English National Ballet and Akram Khan make a brilliant match: the ballet company and the contemporary choreographer unlock new qualities in each other. After Khan’s elemental Dust and his intense reworking of Giselle, his potent new Creature takes Mary Shelley’s Frankenstein as a starting point. But it spins into something new, a very individual story of loneliness, space flight, regimentation and loss.

Shelley’s novel ends with the Creature alone in the Arctic. Khan’s protagonist starts there, conscripted into a military unit preparing for a space mission. Tim Yip’s stark set is an enclosed shack with towering, rickety walls, almost as bleak as the icy wastes beyond. It’s a claustrophobic setting for a tight-wound drama that never lets up.

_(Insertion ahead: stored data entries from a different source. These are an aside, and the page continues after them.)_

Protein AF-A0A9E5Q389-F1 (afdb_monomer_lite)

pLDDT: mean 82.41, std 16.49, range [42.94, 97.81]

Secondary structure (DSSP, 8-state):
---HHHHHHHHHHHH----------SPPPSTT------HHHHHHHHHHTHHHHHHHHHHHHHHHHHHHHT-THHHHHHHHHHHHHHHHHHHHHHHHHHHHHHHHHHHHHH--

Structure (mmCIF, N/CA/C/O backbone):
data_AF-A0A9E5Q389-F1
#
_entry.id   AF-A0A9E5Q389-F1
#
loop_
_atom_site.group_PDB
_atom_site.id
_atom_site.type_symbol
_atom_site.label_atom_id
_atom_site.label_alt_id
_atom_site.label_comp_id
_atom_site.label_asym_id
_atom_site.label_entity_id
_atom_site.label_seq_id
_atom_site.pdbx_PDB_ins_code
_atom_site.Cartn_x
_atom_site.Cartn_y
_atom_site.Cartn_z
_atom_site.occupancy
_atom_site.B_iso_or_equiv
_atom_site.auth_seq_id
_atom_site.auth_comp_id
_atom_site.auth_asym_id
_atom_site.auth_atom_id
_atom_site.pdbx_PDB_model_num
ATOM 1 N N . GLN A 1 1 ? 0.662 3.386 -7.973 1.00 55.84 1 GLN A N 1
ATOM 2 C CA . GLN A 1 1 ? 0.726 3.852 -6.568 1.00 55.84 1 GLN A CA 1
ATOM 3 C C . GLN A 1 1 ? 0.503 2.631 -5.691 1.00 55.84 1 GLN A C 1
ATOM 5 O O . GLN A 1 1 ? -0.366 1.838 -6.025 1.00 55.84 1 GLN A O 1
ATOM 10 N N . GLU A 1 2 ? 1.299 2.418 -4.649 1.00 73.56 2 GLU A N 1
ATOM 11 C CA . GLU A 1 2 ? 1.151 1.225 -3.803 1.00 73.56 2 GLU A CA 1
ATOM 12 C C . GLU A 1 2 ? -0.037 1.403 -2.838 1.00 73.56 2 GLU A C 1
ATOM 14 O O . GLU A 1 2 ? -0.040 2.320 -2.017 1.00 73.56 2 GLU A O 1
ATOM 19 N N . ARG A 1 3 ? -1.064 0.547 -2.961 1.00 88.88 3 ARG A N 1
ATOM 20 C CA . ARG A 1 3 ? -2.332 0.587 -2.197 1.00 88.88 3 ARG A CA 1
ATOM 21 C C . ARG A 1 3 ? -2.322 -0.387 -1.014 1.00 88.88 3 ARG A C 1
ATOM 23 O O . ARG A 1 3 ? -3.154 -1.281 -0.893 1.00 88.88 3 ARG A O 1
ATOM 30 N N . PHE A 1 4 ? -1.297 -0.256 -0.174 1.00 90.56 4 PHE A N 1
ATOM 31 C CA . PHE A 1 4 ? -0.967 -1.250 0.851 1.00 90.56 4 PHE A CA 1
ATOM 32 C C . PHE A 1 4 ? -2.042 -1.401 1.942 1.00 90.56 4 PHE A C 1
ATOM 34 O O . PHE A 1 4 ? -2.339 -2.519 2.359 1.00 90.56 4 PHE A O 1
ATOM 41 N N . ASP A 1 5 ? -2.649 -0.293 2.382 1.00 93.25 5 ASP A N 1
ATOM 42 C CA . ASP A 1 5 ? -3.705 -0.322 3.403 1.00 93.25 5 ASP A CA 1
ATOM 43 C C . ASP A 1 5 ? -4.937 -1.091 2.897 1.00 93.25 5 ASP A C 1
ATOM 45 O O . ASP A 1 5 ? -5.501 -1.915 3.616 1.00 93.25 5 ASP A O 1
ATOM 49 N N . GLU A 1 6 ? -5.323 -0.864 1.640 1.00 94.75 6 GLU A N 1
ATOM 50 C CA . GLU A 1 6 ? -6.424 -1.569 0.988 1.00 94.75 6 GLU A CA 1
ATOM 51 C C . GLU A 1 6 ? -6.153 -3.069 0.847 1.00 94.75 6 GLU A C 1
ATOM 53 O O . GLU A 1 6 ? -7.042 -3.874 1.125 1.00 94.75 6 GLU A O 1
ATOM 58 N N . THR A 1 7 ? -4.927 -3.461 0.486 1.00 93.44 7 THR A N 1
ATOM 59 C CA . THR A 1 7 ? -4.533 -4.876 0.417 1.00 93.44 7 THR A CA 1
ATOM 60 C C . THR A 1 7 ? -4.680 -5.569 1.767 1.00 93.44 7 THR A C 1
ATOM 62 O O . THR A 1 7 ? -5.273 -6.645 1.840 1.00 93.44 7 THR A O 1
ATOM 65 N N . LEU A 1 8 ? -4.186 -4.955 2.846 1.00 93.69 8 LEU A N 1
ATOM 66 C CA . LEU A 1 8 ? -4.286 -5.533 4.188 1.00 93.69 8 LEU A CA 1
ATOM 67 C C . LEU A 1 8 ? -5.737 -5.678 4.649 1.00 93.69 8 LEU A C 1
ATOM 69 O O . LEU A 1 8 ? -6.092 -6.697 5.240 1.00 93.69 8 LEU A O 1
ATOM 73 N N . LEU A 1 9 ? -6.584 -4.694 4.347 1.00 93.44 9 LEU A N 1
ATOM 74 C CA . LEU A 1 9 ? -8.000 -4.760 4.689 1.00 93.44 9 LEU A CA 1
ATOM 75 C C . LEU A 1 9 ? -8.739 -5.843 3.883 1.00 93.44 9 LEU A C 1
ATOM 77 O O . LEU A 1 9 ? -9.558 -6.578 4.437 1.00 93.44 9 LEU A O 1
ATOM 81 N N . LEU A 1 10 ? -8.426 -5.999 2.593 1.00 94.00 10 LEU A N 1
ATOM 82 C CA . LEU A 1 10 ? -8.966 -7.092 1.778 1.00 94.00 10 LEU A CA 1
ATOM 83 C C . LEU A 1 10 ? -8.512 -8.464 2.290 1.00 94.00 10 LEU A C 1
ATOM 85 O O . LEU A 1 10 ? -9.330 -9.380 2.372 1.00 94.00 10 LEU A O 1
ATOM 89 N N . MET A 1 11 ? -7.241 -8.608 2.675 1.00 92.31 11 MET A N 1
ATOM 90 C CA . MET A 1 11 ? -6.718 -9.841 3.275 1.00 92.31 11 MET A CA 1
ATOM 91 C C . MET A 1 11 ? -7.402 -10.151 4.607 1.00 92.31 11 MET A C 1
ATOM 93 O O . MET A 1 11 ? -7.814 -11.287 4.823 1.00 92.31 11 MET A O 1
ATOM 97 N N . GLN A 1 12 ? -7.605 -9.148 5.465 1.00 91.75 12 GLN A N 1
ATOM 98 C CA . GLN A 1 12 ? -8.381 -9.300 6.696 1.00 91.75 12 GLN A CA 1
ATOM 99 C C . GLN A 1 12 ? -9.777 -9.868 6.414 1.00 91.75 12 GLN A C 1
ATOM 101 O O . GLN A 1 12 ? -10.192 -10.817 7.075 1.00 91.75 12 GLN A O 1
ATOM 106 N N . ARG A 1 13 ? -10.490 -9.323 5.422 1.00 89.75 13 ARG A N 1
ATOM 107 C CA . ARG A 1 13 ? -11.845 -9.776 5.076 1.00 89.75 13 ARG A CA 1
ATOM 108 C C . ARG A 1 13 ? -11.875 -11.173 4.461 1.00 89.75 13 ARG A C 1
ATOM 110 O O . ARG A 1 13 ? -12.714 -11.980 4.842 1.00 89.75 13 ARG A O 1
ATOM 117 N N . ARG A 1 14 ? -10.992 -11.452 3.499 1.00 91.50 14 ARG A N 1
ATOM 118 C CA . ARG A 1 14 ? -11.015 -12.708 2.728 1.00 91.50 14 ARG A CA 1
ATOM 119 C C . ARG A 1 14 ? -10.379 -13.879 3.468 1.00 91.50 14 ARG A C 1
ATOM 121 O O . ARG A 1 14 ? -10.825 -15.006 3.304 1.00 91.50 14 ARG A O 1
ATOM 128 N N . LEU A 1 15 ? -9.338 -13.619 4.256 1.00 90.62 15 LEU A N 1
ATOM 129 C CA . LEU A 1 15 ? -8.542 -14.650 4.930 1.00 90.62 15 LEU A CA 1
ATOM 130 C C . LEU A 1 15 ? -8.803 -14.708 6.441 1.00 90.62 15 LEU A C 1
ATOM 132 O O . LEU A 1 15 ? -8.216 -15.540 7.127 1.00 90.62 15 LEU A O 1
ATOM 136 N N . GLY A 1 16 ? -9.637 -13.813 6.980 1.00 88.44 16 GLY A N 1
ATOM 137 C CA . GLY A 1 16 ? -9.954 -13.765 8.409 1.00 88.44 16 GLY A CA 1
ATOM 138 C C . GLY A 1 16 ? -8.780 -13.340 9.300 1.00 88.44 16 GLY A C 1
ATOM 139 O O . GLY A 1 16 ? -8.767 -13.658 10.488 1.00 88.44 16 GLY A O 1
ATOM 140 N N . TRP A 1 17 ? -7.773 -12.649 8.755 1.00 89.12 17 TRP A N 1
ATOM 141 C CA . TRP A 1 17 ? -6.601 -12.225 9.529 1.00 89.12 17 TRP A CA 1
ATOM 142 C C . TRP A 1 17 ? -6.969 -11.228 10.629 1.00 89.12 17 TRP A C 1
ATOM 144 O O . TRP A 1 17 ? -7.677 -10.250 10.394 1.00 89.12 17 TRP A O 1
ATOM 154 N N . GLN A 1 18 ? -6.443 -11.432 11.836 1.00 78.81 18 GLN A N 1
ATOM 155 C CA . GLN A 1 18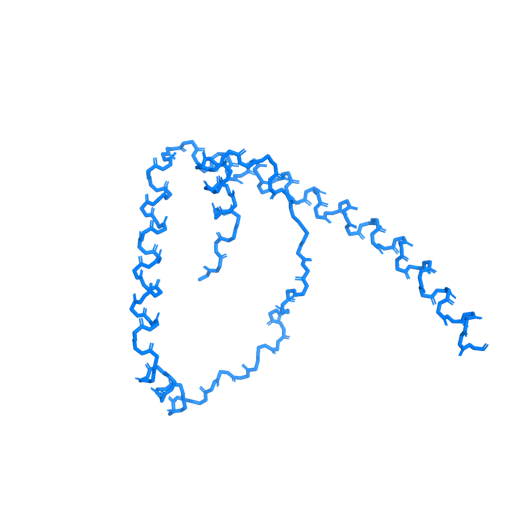 ? -6.734 -10.547 12.960 1.00 78.81 18 GLN A CA 1
ATOM 156 C C . GLN A 1 18 ? -5.825 -9.309 12.956 1.00 78.81 18 GLN A C 1
ATOM 158 O O . GLN A 1 18 ? -4.608 -9.412 13.060 1.00 78.81 18 GLN A O 1
ATOM 163 N N . SER A 1 19 ? -6.450 -8.129 12.868 1.00 68.12 19 SER A N 1
ATOM 164 C CA . SER A 1 19 ? -5.875 -6.791 13.099 1.00 68.12 19 SER A CA 1
ATOM 165 C C . SER A 1 19 ? -4.521 -6.496 12.412 1.00 68.12 19 SER A C 1
ATOM 167 O O . SER A 1 19 ? -3.493 -6.427 13.092 1.00 68.12 19 SER A O 1
ATOM 169 N N . PRO A 1 20 ? -4.495 -6.186 11.101 1.00 79.31 20 PRO A N 1
ATOM 170 C CA . PRO A 1 20 ? -3.257 -5.981 10.345 1.00 79.31 20 PRO A CA 1
ATOM 171 C C . PRO A 1 20 ? -2.649 -4.572 10.530 1.00 79.31 20 PRO A C 1
ATOM 173 O O . PRO A 1 20 ? -2.298 -3.901 9.561 1.00 79.31 20 PRO A O 1
ATOM 176 N N . VAL A 1 21 ? -2.547 -4.063 11.764 1.00 87.25 21 VAL A N 1
ATOM 177 C CA . VAL A 1 21 ? -1.812 -2.807 12.014 1.00 87.25 21 VAL A CA 1
ATOM 178 C C . VAL A 1 21 ? -0.311 -3.040 11.848 1.00 87.25 21 VAL A C 1
ATOM 180 O O . VAL A 1 21 ? 0.215 -4.080 12.234 1.00 87.25 21 VAL A O 1
ATOM 183 N N . TYR A 1 22 ? 0.392 -2.072 11.266 1.00 90.12 22 TYR A N 1
ATOM 184 C CA . TYR A 1 22 ? 1.786 -2.228 10.869 1.00 90.12 22 TYR A CA 1
ATOM 185 C C . TYR A 1 22 ?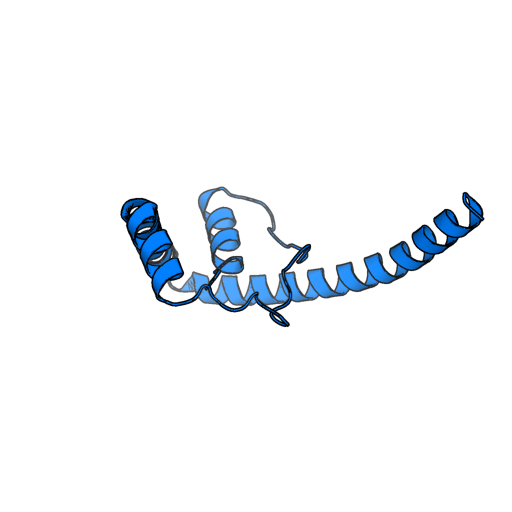 2.606 -0.959 11.112 1.00 90.12 22 TYR A C 1
ATOM 187 O O . TYR A 1 22 ? 2.094 0.158 11.199 1.00 90.12 22 TYR A O 1
ATOM 195 N N . VAL A 1 23 ? 3.926 -1.132 11.189 1.00 88.31 23 VAL A N 1
ATOM 196 C CA . VAL A 1 23 ? 4.887 -0.026 11.254 1.00 88.31 23 VAL A CA 1
ATOM 197 C C . VAL A 1 23 ? 5.661 0.027 9.951 1.00 88.31 23 VAL A C 1
ATOM 199 O O . VAL A 1 23 ? 6.257 -0.963 9.536 1.00 88.31 23 VAL A O 1
ATOM 202 N N . ARG A 1 24 ? 5.698 1.201 9.322 1.00 85.69 24 ARG A N 1
ATOM 203 C CA . ARG A 1 24 ? 6.517 1.434 8.131 1.00 85.69 24 ARG A CA 1
ATOM 204 C C . ARG A 1 24 ? 8.002 1.311 8.484 1.00 85.69 24 ARG A C 1
ATOM 206 O O . ARG A 1 24 ? 8.508 2.037 9.340 1.00 85.69 24 ARG A O 1
ATOM 213 N N . ARG A 1 25 ? 8.700 0.385 7.828 1.00 82.50 25 ARG A N 1
ATOM 214 C CA . ARG A 1 25 ? 10.137 0.114 7.988 1.00 82.50 25 ARG A CA 1
ATOM 215 C C . ARG A 1 25 ? 10.779 0.003 6.616 1.00 82.50 25 ARG A C 1
ATOM 217 O O . ARG A 1 25 ? 10.134 -0.477 5.696 1.00 82.50 25 ARG A O 1
ATOM 224 N N . ASN A 1 26 ? 12.028 0.455 6.496 1.00 79.06 26 ASN A N 1
ATOM 225 C CA . ASN A 1 26 ? 12.802 0.416 5.247 1.00 79.06 26 ASN A CA 1
ATOM 226 C C . ASN A 1 26 ? 12.080 1.058 4.049 1.00 79.06 26 ASN A C 1
ATOM 228 O O . ASN A 1 26 ? 12.273 0.651 2.910 1.00 79.06 26 ASN A O 1
ATOM 232 N N . VAL A 1 27 ? 11.243 2.066 4.308 1.00 78.88 27 VAL A N 1
ATOM 233 C CA . VAL A 1 27 ? 10.588 2.824 3.243 1.00 78.88 27 VAL A CA 1
ATOM 234 C C . VAL A 1 27 ? 11.635 3.720 2.604 1.00 78.88 27 VAL A C 1
ATOM 236 O O . VAL A 1 27 ? 12.201 4.579 3.285 1.00 78.88 27 VAL A O 1
ATOM 239 N N . THR A 1 28 ? 11.887 3.526 1.312 1.00 71.19 28 THR A N 1
ATOM 240 C CA . THR A 1 28 ? 12.742 4.416 0.527 1.00 71.19 28 THR A CA 1
ATOM 241 C C . THR A 1 28 ? 12.161 5.830 0.606 1.00 71.19 28 THR A C 1
ATOM 243 O O . THR A 1 28 ? 11.019 6.039 0.184 1.00 71.19 28 THR A O 1
ATOM 246 N N . PRO A 1 29 ? 12.879 6.812 1.180 1.00 61.53 29 PRO A N 1
ATOM 247 C CA . PRO A 1 29 ? 12.387 8.178 1.227 1.00 61.53 29 PRO A CA 1
ATOM 248 C C . PRO A 1 29 ? 12.150 8.675 -0.197 1.00 61.53 29 PRO A C 1
ATOM 250 O O . PRO A 1 29 ? 12.979 8.461 -1.075 1.00 61.53 29 PRO A O 1
ATOM 253 N N . GLN A 1 30 ? 11.082 9.440 -0.417 1.00 61.78 30 GLN A N 1
ATOM 254 C CA . GLN A 1 30 ? 10.837 10.113 -1.702 1.00 61.78 30 GLN A CA 1
ATOM 255 C C . GLN A 1 30 ? 11.923 11.164 -2.046 1.00 61.78 30 GLN A C 1
ATOM 257 O O . GLN A 1 30 ? 11.895 11.790 -3.101 1.00 61.78 30 GLN A O 1
ATOM 262 N N . ARG A 1 31 ? 12.900 11.372 -1.152 1.00 42.94 31 ARG A N 1
ATOM 263 C CA . ARG A 1 31 ? 14.023 12.294 -1.303 1.00 42.94 31 ARG A CA 1
ATOM 264 C C . ARG A 1 31 ? 15.197 11.550 -1.945 1.00 42.94 31 ARG A C 1
ATOM 266 O O . ARG A 1 31 ? 15.925 10.843 -1.258 1.00 42.94 31 ARG A O 1
ATOM 273 N N . GLY A 1 32 ? 15.361 11.727 -3.254 1.00 49.72 32 GLY A N 1
ATOM 274 C CA . GLY A 1 32 ? 16.479 11.158 -4.009 1.00 49.72 32 GLY A CA 1
ATOM 275 C C . GLY A 1 32 ? 16.181 9.800 -4.636 1.00 49.72 32 GLY A C 1
ATOM 276 O O . GLY A 1 32 ? 17.039 8.923 -4.600 1.00 49.72 32 GLY A O 1
ATOM 277 N N . THR A 1 33 ? 14.996 9.620 -5.238 1.00 59.44 33 THR A N 1
ATOM 278 C CA . THR A 1 33 ? 14.846 8.586 -6.273 1.00 59.44 33 THR A CA 1
ATOM 279 C C . THR A 1 33 ? 16.048 8.694 -7.211 1.00 59.44 33 THR A C 1
ATOM 281 O O . THR A 1 33 ? 16.304 9.808 -7.686 1.00 59.44 33 THR A O 1
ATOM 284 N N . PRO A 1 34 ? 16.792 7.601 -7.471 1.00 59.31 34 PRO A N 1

Vincenzo Lamagna’s new score layers a live orchestra with recorded sound, including the voice of actor Andy Serkis. We hear the promise, or threat, that the heavens will become part of man’s world. As he listens, the Creature morphs from one identity to another, different images shining out: animalistic moves, a courtly pose, a soldier’s drill with a gun.

Khan’s storytelling isn’t linear. He piles up themes and imagery into a monumental whole, with terrific performances from his cast. Jeffrey Cirio’s superb Creature pines for Erina Takahashi’s delicate Marie, a drudge with a core of steely resistance. Stina Quagebeur’s imposing Doctor tests and prods him, pushing him to his limits.

Khan’s military is inspired by Georg Büchner’s Woyzeck, a place of hierarchy and deadening labour. Fabian Reimair’s swaggering Major stirs up and exploits his troops. The soldiers group themselves behind him, like the flowing lines of a cloak, then leap ahead like a pack of hunting dogs.

The cast of ‘Creature'
The cast of ‘Creature' (Laurent Liotardo)

Gestures are packed with meaning, different perspectives on power and fear. A finger pointing upwards evokes the space mission, but it comes with layers of ecstasy, cynicism, or conformity. To look beyond this cramped space is both idealistic and brutal, an imperialistic impulse shot through with human loneliness and yearning.

Khan builds those contradictions into surging, muscular dance. Caught between the Major and the Creature, Marie reaches upwards in a dream of escape. It’s when the Creature recognises her hopes that their duet catches fire. Picking up her broom, he turns it first into an imagined space rocket, then into a platform to lift her up, up, up.